# Show Results.



## iamanequestrian (Jun 5, 2012)

Hello,
This is sort of random, but I would simply like ypur opinions. 
I went to a show last weekend and here are my results...
Leadline - 2nd
Leadline Trail - 1st
Leadline Simon Says - 1st
Leadline Champions
Open Walk/Jog Western Equitation Green Horse - 1st
Open W/J Western Pleasure Gr. Horse - 1st
Open W/J Western Command Gr. Horse - 1st
Open W/J Western Champion
Beginner Cloverleaf - 4th
Beginner Dash - 5th
Beginner Figure 8 - 2nd
Beginner Stake in a Barrel - 4th
Beginner Poles - 7th

I love my pony no matter what place she gets and I am not asking you to judge my pony. I just want to here what you have to say. Iam not looking for attention either, I just want to hear out you guys!

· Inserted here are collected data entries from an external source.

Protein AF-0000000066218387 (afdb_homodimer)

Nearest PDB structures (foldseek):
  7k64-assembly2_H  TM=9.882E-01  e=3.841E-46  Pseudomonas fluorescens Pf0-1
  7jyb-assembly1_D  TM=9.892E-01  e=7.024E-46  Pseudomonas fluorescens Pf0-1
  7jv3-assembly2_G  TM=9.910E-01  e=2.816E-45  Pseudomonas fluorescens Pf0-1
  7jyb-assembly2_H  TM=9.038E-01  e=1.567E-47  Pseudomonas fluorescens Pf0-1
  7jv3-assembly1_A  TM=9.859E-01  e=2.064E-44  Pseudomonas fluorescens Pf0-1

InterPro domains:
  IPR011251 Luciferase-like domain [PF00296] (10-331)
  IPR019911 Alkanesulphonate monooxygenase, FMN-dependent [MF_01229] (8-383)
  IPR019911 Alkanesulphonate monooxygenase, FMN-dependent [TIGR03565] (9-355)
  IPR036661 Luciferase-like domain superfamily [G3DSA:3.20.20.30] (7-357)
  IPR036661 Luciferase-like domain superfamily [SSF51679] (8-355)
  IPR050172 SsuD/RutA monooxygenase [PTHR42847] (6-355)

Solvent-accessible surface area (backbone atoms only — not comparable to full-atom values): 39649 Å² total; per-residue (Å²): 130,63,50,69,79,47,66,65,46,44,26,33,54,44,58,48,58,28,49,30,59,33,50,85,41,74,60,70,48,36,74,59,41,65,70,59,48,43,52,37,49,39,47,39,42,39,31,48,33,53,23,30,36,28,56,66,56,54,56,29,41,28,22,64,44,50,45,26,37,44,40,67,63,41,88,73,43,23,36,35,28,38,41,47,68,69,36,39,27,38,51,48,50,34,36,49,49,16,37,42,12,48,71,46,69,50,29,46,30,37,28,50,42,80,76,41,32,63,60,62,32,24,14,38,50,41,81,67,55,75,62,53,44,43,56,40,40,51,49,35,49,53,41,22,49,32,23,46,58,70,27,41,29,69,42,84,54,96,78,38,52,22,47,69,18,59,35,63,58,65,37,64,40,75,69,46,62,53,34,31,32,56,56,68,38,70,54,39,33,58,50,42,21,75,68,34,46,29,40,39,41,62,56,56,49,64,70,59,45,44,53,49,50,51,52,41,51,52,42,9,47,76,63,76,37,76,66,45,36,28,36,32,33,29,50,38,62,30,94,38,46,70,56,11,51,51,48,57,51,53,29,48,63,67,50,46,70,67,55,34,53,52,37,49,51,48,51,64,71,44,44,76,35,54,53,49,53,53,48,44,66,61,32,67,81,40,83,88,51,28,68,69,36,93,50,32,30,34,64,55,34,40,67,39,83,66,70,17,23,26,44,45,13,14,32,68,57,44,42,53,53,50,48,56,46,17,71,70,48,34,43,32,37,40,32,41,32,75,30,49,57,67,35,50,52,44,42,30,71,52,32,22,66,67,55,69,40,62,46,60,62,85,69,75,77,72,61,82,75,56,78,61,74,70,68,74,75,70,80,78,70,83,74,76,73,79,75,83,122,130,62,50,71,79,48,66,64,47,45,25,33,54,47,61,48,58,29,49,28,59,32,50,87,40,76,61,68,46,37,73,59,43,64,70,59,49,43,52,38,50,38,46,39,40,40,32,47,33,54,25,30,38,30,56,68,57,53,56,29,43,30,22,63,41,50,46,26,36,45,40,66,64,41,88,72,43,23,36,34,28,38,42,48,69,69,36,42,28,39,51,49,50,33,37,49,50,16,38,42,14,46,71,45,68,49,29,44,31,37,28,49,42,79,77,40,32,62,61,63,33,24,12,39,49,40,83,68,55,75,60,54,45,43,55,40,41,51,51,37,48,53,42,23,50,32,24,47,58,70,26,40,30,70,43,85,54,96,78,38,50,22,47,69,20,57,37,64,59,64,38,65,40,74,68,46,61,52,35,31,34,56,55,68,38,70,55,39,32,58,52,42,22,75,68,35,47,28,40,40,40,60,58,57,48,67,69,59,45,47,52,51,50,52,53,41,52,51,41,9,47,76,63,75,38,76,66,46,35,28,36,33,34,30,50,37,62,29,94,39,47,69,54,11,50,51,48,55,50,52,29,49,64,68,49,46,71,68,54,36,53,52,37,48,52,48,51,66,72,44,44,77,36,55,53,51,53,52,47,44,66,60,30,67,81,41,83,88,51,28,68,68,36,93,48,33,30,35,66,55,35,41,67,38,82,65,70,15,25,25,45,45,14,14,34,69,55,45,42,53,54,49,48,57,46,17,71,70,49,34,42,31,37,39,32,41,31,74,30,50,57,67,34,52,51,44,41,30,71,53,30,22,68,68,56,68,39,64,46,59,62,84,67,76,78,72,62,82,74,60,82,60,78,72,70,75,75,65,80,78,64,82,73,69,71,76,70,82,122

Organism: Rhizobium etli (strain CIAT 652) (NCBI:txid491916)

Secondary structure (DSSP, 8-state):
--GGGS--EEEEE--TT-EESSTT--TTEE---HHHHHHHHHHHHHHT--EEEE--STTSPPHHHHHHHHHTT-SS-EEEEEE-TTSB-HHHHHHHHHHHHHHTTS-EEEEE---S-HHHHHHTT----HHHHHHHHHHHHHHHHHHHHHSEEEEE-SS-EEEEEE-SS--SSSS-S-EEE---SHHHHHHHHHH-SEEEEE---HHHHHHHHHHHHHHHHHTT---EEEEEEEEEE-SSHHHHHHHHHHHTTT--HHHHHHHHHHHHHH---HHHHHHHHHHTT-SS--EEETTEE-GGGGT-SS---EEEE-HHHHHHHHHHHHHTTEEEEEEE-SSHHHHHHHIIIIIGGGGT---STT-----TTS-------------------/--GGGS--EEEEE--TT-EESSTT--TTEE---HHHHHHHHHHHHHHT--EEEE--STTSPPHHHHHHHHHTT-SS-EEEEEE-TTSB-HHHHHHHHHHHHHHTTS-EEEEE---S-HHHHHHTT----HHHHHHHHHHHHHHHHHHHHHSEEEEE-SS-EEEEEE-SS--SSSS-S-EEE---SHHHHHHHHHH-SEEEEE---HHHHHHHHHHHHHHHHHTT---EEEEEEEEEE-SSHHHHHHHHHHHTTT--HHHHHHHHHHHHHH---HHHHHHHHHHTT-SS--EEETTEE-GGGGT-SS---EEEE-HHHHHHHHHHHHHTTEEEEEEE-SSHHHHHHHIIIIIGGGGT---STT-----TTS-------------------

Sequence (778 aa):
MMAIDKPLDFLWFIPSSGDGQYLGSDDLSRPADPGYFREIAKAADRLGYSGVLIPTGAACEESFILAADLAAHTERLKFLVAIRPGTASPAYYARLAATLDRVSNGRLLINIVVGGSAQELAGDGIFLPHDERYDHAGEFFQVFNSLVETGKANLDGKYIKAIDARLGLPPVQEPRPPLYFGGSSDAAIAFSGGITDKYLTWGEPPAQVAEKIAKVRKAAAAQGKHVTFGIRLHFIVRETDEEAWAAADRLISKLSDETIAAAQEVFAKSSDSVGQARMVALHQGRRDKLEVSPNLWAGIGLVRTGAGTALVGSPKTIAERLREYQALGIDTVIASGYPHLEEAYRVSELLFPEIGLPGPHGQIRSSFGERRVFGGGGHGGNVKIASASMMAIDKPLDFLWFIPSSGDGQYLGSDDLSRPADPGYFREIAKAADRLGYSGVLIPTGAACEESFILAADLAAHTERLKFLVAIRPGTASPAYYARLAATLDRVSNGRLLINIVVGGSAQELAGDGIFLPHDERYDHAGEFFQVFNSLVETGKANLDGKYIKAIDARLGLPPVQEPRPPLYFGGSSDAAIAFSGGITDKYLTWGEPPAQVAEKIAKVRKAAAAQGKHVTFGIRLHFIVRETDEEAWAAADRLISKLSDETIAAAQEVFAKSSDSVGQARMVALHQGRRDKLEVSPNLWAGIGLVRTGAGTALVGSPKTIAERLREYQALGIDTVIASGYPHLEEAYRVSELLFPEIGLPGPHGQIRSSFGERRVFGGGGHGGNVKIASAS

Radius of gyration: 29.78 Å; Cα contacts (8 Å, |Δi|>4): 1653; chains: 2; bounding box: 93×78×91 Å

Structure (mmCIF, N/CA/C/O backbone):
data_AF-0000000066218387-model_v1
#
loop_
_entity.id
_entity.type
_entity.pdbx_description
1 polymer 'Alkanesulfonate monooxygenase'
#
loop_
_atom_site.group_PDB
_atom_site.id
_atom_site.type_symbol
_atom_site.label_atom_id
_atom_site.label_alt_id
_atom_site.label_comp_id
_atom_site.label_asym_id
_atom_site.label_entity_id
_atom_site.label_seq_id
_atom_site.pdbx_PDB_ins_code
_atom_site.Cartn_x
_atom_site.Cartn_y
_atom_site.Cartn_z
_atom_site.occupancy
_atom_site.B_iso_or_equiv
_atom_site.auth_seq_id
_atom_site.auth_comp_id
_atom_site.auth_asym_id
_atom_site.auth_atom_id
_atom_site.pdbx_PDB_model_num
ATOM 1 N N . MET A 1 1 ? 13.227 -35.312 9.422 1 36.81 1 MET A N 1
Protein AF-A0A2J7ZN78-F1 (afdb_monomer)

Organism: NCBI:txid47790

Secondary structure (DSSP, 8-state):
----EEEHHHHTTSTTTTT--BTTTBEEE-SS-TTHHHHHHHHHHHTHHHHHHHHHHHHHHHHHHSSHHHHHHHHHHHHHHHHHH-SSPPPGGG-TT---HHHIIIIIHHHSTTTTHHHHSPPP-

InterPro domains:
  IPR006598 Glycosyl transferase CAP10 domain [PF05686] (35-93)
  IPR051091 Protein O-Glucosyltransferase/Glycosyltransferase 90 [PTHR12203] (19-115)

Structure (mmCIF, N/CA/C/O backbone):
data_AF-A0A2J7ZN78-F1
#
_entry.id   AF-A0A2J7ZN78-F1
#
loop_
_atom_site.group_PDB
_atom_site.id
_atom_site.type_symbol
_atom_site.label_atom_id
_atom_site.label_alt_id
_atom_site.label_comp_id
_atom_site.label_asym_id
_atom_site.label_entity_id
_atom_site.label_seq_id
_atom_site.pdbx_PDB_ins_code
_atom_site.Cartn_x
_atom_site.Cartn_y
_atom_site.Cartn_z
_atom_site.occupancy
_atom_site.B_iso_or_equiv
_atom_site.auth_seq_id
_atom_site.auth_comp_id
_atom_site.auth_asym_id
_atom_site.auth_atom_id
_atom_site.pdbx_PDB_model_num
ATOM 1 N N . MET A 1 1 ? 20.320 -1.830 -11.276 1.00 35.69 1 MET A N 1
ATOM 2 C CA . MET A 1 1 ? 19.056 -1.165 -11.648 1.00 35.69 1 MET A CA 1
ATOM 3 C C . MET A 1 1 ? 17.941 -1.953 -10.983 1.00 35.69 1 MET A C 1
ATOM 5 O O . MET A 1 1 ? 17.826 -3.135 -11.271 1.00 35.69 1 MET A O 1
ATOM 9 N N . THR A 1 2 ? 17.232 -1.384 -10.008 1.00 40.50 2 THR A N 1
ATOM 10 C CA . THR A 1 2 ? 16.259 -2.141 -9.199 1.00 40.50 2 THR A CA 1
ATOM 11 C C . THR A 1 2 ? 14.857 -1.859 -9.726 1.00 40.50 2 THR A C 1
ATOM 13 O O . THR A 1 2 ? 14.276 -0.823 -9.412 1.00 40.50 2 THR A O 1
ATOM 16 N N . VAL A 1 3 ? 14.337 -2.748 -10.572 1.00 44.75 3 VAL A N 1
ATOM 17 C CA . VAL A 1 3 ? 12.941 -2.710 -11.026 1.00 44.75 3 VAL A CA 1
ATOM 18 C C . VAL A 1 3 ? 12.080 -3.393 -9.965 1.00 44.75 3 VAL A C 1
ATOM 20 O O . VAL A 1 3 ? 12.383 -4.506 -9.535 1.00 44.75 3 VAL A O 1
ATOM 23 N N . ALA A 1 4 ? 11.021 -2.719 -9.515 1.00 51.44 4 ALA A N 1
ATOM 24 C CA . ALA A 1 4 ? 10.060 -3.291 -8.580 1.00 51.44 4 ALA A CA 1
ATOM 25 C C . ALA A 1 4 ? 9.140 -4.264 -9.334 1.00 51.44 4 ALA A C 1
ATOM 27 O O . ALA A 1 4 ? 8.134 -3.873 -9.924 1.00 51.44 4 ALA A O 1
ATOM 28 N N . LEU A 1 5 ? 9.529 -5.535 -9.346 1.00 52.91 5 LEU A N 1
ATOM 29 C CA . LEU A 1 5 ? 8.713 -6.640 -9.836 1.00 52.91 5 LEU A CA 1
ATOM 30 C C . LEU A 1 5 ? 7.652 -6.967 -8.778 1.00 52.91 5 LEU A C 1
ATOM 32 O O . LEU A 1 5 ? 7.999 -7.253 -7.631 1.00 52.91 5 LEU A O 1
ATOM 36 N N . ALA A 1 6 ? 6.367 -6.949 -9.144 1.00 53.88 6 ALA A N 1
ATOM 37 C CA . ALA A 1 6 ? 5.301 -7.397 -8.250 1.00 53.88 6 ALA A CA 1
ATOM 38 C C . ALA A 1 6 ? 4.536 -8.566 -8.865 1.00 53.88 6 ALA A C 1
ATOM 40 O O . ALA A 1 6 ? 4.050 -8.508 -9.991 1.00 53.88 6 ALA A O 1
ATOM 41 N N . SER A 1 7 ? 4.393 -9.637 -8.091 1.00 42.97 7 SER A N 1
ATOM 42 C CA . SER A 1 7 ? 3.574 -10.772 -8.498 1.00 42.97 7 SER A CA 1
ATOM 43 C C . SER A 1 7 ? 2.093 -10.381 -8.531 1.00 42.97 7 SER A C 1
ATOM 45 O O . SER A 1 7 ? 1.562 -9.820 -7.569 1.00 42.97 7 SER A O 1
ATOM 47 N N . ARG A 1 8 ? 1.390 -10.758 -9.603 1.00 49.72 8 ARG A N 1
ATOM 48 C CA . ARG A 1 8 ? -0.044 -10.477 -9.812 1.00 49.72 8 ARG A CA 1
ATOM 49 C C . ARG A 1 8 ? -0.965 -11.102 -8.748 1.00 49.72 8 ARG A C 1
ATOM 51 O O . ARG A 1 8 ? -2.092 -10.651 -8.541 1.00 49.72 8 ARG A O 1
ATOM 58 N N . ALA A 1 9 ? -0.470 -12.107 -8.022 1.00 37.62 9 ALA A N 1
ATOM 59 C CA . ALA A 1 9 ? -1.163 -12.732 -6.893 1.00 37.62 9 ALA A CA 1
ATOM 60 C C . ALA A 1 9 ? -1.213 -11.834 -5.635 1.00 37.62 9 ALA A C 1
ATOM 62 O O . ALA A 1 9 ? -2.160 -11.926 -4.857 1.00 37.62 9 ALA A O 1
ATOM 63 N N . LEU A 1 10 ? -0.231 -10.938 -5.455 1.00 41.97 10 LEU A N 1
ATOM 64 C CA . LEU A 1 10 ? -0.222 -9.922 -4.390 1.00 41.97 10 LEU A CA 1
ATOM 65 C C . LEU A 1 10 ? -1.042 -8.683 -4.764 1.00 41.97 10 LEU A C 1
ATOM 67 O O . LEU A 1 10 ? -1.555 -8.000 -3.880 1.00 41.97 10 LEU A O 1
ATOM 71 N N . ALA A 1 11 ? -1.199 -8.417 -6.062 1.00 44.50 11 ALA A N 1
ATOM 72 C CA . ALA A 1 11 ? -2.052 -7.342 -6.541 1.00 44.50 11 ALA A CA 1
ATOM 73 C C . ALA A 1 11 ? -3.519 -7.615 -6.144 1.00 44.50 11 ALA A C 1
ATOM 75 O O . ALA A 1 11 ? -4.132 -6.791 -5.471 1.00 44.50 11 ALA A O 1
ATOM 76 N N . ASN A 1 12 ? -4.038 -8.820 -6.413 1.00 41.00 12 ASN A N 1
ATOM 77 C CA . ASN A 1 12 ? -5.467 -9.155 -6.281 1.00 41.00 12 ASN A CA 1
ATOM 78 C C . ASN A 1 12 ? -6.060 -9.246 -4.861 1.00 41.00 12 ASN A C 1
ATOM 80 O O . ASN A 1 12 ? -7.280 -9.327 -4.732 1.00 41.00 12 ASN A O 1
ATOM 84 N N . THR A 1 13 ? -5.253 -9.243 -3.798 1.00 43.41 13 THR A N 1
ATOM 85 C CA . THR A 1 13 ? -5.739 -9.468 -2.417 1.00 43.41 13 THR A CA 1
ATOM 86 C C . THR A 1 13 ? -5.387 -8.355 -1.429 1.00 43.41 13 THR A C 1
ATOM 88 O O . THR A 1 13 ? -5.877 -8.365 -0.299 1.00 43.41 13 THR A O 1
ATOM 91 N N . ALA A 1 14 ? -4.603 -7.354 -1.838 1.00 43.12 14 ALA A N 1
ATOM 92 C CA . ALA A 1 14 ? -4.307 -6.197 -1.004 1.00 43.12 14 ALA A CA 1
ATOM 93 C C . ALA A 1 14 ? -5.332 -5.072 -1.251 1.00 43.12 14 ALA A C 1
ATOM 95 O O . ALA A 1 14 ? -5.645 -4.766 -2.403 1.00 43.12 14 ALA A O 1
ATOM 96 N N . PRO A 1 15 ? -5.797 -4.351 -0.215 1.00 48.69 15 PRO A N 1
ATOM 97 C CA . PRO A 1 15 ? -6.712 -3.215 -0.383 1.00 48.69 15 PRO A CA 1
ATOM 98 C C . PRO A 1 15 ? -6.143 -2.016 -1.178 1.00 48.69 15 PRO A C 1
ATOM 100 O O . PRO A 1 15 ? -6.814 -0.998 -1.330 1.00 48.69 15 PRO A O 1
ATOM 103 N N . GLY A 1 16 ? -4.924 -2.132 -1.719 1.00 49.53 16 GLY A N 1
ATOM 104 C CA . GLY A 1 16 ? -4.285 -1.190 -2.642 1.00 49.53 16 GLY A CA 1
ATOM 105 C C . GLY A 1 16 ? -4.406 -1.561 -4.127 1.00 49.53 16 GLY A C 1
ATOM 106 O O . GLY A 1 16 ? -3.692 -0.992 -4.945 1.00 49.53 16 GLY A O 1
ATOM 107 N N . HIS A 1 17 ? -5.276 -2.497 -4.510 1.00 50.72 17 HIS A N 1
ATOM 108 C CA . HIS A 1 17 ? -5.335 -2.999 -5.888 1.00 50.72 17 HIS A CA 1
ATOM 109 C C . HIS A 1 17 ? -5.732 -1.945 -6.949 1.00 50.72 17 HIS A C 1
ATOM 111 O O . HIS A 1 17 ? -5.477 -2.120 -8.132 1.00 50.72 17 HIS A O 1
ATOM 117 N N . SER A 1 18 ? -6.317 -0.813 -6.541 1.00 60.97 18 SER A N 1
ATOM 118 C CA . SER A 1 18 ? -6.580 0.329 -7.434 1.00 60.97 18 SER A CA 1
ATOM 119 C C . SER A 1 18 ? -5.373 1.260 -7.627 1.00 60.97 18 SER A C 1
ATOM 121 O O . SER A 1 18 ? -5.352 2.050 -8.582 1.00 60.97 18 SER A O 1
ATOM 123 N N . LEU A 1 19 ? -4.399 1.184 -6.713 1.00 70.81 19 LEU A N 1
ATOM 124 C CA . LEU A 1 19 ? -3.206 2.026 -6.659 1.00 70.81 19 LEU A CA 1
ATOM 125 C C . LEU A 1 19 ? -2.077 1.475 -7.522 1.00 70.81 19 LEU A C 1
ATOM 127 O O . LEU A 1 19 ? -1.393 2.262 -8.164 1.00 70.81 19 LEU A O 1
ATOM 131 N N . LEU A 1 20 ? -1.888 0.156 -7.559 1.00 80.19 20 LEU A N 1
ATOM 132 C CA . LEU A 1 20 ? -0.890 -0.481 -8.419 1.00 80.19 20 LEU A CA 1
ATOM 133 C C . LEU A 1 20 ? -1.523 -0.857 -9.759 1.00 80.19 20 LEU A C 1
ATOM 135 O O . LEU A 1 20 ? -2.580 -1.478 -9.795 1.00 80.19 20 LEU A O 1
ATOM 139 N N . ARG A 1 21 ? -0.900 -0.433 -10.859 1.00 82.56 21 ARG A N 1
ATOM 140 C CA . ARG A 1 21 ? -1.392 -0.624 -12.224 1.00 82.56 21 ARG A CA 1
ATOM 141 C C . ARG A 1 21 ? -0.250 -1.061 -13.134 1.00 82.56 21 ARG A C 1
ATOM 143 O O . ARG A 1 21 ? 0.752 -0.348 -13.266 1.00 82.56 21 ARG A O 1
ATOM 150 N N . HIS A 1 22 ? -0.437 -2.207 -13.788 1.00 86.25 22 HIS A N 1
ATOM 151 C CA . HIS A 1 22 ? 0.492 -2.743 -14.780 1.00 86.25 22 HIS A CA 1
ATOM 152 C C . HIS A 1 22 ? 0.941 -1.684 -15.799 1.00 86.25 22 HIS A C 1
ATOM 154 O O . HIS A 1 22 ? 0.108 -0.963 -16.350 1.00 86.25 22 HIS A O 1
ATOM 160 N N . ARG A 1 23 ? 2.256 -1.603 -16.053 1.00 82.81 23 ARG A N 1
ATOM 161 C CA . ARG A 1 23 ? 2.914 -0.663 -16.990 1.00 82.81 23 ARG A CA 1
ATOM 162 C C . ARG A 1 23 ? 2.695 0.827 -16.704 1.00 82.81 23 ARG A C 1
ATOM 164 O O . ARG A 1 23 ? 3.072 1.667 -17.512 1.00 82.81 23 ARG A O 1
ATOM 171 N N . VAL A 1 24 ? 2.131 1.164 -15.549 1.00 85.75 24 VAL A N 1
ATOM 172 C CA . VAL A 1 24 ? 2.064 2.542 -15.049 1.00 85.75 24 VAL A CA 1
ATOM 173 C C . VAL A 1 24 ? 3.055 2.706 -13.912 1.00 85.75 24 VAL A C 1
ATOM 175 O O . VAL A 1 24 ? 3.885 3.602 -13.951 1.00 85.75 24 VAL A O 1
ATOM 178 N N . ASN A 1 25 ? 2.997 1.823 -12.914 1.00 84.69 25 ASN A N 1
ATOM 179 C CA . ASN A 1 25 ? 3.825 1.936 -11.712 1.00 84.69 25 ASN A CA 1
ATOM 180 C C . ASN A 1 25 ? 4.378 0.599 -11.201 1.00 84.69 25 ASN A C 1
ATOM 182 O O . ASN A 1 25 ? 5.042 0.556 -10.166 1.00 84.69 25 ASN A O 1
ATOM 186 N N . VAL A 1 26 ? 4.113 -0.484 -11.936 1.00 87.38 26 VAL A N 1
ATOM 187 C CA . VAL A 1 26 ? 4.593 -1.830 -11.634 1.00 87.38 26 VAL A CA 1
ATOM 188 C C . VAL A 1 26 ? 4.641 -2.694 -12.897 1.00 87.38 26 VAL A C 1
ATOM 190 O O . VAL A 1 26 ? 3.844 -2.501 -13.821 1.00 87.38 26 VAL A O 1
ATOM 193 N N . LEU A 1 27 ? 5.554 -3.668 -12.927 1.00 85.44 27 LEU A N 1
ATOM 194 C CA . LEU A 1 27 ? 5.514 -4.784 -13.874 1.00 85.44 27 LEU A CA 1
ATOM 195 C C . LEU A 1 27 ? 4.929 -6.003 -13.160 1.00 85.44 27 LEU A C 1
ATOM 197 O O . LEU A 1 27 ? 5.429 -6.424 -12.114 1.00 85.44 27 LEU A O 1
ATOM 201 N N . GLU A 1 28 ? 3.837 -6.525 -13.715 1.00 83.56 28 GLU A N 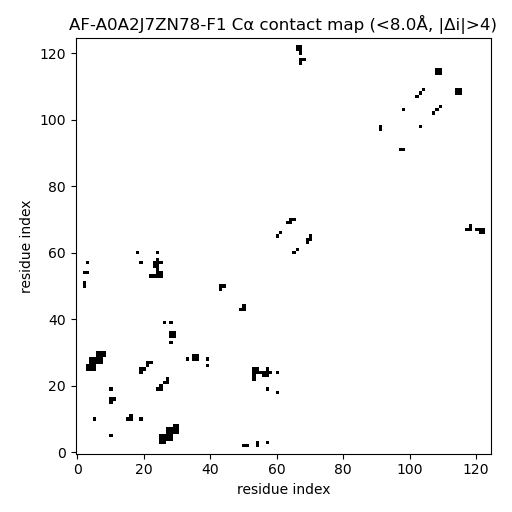1
ATOM 202 C CA . GLU A 1 28 ? 3.115 -7.670 -13.158 1.00 83.56 28 GLU A CA 1
ATOM 203 C C . GLU A 1 28 ? 3.559 -8.941 -13.875 1.00 83.56 28 GLU A C 1
ATOM 205 O O . GLU A 1 28 ? 3.669 -8.938 -15.098 1.00 83.56 28 GLU A O 1
ATOM 210 N N . PHE A 1 29 ? 3.759 -10.019 -13.121 1.00 80.00 29 PHE A N 1
ATOM 211 C CA . PHE A 1 29 ? 4.024 -11.361 -13.648 1.00 80.00 29 PHE A CA 1
ATOM 212 C C . PHE A 1 29 ? 3.219 -12.402 -12.862 1.00 80.00 29 PHE A C 1
ATOM 214 O O . PHE A 1 29 ? 2.886 -12.193 -11.680 1.00 80.00 29 PHE A O 1
ATOM 221 N N . TRP A 1 30 ? 2.863 -13.513 -13.504 1.00 68.94 30 TRP A N 1
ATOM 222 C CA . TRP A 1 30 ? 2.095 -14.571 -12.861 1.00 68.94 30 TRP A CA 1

I will always love and be proud of her <3 

Thank you!


----------



## farmpony84 (Apr 21, 2008)

I'm not really sure what you are asking. I am assuming that you had a child ride in lead-line, did you ride in the open and beginner division?

It sounds like you had a great day in pleasure....


----------



## iamanequestrian (Jun 5, 2012)

I'm not asking anything really. Yes, that exactly


----------



## Cinder (Feb 20, 2011)

Good job! I'm glad you had fun.


----------



## iamanequestrian (Jun 5, 2012)

Thank you!


----------